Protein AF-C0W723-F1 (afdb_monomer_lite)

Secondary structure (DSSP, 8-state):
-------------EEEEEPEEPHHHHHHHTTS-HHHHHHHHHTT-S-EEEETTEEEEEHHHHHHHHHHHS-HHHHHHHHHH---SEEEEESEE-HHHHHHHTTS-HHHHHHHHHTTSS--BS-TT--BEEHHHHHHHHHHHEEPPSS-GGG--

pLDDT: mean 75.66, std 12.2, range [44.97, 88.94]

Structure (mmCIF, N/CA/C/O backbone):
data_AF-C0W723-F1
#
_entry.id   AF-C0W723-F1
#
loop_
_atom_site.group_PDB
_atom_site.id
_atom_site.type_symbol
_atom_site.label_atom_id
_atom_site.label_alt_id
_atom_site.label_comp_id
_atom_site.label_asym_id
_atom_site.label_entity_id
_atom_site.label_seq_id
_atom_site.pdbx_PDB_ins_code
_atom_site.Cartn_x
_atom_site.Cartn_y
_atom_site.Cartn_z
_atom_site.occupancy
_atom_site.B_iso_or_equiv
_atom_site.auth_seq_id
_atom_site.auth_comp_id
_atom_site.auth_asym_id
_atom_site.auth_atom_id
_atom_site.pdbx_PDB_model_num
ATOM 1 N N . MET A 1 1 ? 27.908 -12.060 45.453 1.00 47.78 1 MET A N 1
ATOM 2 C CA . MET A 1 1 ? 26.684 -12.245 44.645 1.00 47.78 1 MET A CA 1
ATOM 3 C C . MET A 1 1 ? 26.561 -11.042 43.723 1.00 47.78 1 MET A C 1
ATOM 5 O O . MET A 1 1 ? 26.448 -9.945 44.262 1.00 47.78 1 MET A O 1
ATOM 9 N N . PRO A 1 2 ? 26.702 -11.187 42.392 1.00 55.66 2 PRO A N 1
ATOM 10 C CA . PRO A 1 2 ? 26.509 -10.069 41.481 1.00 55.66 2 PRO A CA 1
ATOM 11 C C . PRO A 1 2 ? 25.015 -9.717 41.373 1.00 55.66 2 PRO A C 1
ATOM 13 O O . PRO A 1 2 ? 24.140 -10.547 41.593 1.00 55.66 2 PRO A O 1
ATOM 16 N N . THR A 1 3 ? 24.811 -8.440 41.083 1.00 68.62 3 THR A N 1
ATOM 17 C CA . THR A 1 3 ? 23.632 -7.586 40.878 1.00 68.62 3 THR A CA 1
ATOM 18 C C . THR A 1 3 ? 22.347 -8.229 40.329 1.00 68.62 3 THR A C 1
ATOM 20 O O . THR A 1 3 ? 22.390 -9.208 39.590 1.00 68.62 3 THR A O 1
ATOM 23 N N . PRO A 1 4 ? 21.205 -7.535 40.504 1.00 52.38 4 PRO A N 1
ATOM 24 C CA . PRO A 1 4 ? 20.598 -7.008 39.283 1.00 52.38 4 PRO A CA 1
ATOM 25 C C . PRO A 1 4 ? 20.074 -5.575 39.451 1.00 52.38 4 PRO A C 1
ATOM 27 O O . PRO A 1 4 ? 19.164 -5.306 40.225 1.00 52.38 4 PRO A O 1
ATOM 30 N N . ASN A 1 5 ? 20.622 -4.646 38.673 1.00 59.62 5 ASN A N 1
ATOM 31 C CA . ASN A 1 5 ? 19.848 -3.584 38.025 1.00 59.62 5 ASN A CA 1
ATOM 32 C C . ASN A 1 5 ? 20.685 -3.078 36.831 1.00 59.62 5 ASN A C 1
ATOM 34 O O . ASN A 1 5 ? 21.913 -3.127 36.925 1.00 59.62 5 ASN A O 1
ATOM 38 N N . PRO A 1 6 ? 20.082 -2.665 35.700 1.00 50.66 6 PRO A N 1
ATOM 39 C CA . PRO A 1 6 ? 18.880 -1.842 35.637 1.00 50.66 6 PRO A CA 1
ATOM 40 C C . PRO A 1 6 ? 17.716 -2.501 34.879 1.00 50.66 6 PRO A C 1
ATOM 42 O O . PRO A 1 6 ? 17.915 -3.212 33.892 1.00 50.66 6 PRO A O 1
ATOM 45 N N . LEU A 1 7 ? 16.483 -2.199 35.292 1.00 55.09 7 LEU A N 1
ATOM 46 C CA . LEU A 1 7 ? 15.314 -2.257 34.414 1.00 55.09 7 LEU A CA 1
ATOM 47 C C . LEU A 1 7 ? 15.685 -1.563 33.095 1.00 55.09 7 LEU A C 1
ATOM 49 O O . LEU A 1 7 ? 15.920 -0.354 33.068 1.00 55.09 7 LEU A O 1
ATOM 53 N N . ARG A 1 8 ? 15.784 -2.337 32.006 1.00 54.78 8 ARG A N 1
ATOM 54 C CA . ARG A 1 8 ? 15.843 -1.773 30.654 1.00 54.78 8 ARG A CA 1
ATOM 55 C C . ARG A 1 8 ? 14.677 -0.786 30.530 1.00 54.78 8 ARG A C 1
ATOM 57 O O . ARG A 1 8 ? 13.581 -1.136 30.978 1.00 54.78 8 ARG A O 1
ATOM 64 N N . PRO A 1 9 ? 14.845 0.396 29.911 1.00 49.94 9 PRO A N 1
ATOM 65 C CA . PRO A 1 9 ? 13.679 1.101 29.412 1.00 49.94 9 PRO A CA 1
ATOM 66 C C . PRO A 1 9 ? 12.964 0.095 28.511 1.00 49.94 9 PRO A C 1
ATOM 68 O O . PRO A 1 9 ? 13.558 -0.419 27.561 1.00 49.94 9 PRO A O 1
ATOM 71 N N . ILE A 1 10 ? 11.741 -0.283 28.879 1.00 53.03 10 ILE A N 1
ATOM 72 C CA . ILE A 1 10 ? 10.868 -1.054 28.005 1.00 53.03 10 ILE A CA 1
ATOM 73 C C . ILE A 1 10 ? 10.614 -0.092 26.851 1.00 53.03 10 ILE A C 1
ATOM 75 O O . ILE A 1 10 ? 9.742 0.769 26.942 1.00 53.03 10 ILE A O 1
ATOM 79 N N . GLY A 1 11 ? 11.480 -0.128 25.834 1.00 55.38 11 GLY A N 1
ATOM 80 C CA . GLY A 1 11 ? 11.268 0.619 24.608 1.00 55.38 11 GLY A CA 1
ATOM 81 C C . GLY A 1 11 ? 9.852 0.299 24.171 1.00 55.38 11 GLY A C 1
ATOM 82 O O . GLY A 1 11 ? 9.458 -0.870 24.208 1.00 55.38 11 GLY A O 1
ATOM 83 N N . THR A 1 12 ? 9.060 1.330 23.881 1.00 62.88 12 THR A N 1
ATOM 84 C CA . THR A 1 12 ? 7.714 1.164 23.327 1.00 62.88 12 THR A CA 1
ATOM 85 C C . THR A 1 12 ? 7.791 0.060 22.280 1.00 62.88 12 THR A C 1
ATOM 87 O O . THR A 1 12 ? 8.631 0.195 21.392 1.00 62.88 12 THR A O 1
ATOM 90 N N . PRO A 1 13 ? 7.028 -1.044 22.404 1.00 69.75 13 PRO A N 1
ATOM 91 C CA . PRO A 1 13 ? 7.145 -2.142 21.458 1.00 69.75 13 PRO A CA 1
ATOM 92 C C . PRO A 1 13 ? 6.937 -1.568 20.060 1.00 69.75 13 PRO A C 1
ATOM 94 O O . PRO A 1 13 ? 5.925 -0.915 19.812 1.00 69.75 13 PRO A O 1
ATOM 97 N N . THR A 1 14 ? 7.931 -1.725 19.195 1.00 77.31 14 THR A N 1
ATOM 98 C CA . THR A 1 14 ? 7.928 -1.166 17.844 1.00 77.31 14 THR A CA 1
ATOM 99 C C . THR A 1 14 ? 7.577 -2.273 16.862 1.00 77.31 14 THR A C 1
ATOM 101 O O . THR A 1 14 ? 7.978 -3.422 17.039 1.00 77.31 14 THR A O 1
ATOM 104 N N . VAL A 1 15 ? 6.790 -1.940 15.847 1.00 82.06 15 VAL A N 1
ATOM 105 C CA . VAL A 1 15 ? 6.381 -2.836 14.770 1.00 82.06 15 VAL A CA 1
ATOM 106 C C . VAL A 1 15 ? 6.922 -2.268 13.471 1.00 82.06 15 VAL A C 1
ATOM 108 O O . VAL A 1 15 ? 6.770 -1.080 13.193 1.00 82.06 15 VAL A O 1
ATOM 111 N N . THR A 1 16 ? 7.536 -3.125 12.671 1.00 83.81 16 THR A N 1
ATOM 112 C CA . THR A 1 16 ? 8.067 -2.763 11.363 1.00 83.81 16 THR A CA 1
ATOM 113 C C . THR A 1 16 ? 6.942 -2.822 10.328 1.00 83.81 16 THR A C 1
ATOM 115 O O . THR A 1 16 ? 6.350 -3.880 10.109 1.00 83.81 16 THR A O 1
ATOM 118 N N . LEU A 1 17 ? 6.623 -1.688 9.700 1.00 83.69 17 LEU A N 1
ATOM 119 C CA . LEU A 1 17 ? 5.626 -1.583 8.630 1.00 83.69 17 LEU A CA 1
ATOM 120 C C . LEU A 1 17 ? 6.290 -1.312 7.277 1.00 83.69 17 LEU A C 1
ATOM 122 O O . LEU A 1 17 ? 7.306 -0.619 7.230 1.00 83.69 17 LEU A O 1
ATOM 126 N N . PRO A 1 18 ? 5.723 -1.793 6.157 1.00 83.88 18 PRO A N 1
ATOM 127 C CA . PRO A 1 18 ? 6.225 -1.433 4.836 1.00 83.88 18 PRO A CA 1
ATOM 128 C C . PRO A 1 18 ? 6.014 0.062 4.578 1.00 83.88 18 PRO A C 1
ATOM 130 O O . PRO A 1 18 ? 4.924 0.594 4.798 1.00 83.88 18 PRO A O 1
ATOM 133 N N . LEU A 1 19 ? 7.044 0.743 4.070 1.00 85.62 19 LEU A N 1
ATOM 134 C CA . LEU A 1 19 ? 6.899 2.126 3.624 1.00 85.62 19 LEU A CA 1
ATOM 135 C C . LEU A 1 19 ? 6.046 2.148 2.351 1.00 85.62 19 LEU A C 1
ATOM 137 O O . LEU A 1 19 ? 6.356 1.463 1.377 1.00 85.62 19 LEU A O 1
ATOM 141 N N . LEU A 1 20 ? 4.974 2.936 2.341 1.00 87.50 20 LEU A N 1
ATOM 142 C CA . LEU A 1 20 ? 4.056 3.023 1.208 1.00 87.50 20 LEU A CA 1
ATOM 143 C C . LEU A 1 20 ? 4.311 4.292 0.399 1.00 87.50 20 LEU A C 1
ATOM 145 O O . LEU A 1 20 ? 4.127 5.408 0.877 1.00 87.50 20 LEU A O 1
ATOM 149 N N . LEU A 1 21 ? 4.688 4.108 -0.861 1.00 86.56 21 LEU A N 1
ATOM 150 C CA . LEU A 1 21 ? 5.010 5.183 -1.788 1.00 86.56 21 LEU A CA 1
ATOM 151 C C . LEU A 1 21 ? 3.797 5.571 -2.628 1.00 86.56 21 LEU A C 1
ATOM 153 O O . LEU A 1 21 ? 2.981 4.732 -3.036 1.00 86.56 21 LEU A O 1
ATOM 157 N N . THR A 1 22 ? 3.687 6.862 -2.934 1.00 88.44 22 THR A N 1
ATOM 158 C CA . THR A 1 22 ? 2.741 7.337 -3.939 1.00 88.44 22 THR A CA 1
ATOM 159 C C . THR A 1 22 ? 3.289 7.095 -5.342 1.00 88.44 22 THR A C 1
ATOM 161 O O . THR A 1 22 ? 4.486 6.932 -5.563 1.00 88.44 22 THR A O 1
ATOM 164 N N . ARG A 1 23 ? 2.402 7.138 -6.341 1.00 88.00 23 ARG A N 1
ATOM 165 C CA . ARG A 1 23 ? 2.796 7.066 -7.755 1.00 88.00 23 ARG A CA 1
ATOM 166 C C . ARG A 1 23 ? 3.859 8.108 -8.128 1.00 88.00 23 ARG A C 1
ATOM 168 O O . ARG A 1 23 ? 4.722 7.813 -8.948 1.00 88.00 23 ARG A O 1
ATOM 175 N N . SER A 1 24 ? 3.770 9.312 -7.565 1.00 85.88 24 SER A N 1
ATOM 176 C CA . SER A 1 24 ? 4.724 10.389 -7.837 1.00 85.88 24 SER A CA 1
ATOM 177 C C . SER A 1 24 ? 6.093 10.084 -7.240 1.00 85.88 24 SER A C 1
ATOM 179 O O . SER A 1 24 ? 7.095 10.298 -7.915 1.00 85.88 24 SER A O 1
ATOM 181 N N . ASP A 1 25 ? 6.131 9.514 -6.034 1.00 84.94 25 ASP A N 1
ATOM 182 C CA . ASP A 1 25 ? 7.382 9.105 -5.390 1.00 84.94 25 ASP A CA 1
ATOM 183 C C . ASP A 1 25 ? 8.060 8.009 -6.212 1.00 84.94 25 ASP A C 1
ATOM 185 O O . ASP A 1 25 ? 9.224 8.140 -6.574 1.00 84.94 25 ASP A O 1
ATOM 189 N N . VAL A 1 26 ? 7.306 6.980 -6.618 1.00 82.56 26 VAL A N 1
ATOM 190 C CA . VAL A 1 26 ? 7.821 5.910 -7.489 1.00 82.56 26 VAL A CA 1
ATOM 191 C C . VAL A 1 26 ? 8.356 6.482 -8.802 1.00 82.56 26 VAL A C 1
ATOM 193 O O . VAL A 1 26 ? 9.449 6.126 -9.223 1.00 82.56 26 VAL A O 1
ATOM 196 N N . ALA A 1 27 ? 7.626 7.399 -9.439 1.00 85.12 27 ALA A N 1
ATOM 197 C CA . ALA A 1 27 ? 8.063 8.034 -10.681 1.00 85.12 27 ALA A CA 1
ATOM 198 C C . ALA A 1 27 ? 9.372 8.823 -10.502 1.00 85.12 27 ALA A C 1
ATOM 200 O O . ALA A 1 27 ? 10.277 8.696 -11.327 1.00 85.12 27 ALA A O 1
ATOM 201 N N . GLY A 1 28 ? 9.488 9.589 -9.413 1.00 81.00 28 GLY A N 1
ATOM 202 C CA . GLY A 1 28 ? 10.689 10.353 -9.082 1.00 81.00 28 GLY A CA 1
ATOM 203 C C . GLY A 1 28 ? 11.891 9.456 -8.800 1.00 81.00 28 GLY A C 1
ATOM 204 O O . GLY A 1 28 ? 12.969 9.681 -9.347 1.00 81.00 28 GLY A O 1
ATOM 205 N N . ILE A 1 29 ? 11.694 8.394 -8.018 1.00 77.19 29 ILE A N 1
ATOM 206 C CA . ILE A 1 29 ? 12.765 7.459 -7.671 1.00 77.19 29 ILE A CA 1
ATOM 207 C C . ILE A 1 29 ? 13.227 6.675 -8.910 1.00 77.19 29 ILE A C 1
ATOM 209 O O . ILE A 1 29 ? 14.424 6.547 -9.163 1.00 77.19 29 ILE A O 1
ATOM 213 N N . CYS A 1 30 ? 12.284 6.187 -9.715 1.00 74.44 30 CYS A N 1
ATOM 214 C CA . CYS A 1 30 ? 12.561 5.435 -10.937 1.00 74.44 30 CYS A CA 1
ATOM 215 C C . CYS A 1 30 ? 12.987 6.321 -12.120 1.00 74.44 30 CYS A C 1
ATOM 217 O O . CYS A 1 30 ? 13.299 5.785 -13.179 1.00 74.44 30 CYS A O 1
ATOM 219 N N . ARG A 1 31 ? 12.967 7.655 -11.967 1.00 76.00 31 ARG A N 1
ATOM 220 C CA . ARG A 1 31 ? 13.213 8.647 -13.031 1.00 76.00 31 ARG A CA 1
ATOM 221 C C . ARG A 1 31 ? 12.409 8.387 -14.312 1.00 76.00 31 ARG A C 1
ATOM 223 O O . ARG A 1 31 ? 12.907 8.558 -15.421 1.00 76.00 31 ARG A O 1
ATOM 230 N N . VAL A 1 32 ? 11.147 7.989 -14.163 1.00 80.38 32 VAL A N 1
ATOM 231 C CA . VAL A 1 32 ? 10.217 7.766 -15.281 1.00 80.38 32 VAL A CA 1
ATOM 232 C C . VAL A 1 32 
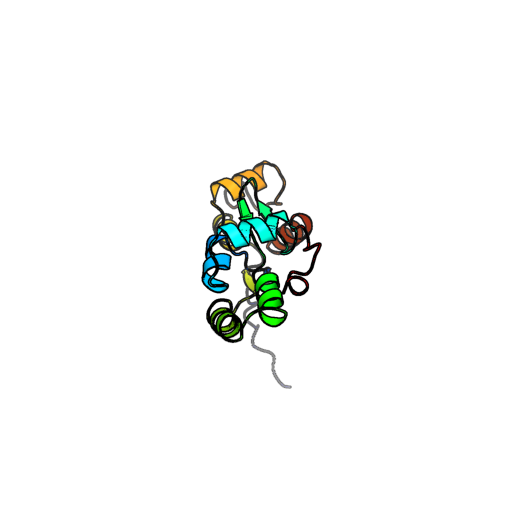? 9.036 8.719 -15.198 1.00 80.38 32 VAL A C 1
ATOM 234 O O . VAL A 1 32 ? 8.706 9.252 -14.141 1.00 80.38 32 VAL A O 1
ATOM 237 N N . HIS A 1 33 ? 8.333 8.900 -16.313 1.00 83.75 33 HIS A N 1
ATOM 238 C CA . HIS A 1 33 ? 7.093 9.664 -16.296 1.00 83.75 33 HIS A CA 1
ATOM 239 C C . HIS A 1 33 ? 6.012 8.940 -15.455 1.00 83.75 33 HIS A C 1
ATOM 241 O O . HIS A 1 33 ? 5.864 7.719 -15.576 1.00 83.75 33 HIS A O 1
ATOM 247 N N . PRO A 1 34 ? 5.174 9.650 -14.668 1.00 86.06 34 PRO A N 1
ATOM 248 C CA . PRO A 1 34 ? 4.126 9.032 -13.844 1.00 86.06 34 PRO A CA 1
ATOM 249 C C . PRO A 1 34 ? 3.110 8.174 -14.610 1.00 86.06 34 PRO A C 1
_ _ _ _
Go back to the listing above. Copy word for word the lines from the one with "ATOM 130 O O" through the one with "ATOM 157 N N", and nothing more.

**SOLUTION BELOW**
ATOM 130 O O . PRO A 1 18 ? 4.924 0.594 4.798 1.00 83.88 18 PRO A O 1
ATOM 133 N N . LEU A 1 19 ? 7.044 0.743 4.070 1.00 85.62 19 LEU A N 1
ATOM 134 C CA . LEU A 1 19 ? 6.899 2.126 3.624 1.00 85.62 19 LEU A CA 1
ATOM 135 C C . LEU A 1 19 ? 6.046 2.148 2.351 1.00 85.62 19 LEU A C 1
ATOM 137 O O . LEU A 1 19 ? 6.356 1.463 1.377 1.00 85.62 19 LEU A O 1
ATOM 141 N N . LEU A 1 20 ? 4.974 2.936 2.341 1.00 87.50 20 LEU A N 1
ATOM 142 C CA . LEU A 1 20 ? 4.056 3.023 1.208 1.00 87.50 20 LEU A CA 1
ATOM 143 C C . LEU A 1 20 ? 4.311 4.292 0.399 1.00 87.50 20 LEU A C 1
ATOM 145 O O . LEU A 1 20 ? 4.127 5.408 0.877 1.00 87.50 20 LEU A O 1
ATOM 149 N N . LEU A 1 21 ? 4.688 4.108 -0.861 1.00 86.56 21 LEU A N 1
ATOM 150 C CA . LEU A 1 21 ? 5.010 5.183 -1.788 1.00 86.56 21 LEU A CA 1
ATOM 151 C C . LEU A 1 21 ? 3.797 5.571 -2.628 1.00 86.56 21 LEU A C 1
ATOM 153 O O . LEU A 1 21 ? 2.981 4.732 -3.036 1.00 86.56 21 LEU A O 1
ATOM 157 N N . THR A 1 22 ? 3.687 6.862 -2.934 1.00 88.44 22 THR A N 1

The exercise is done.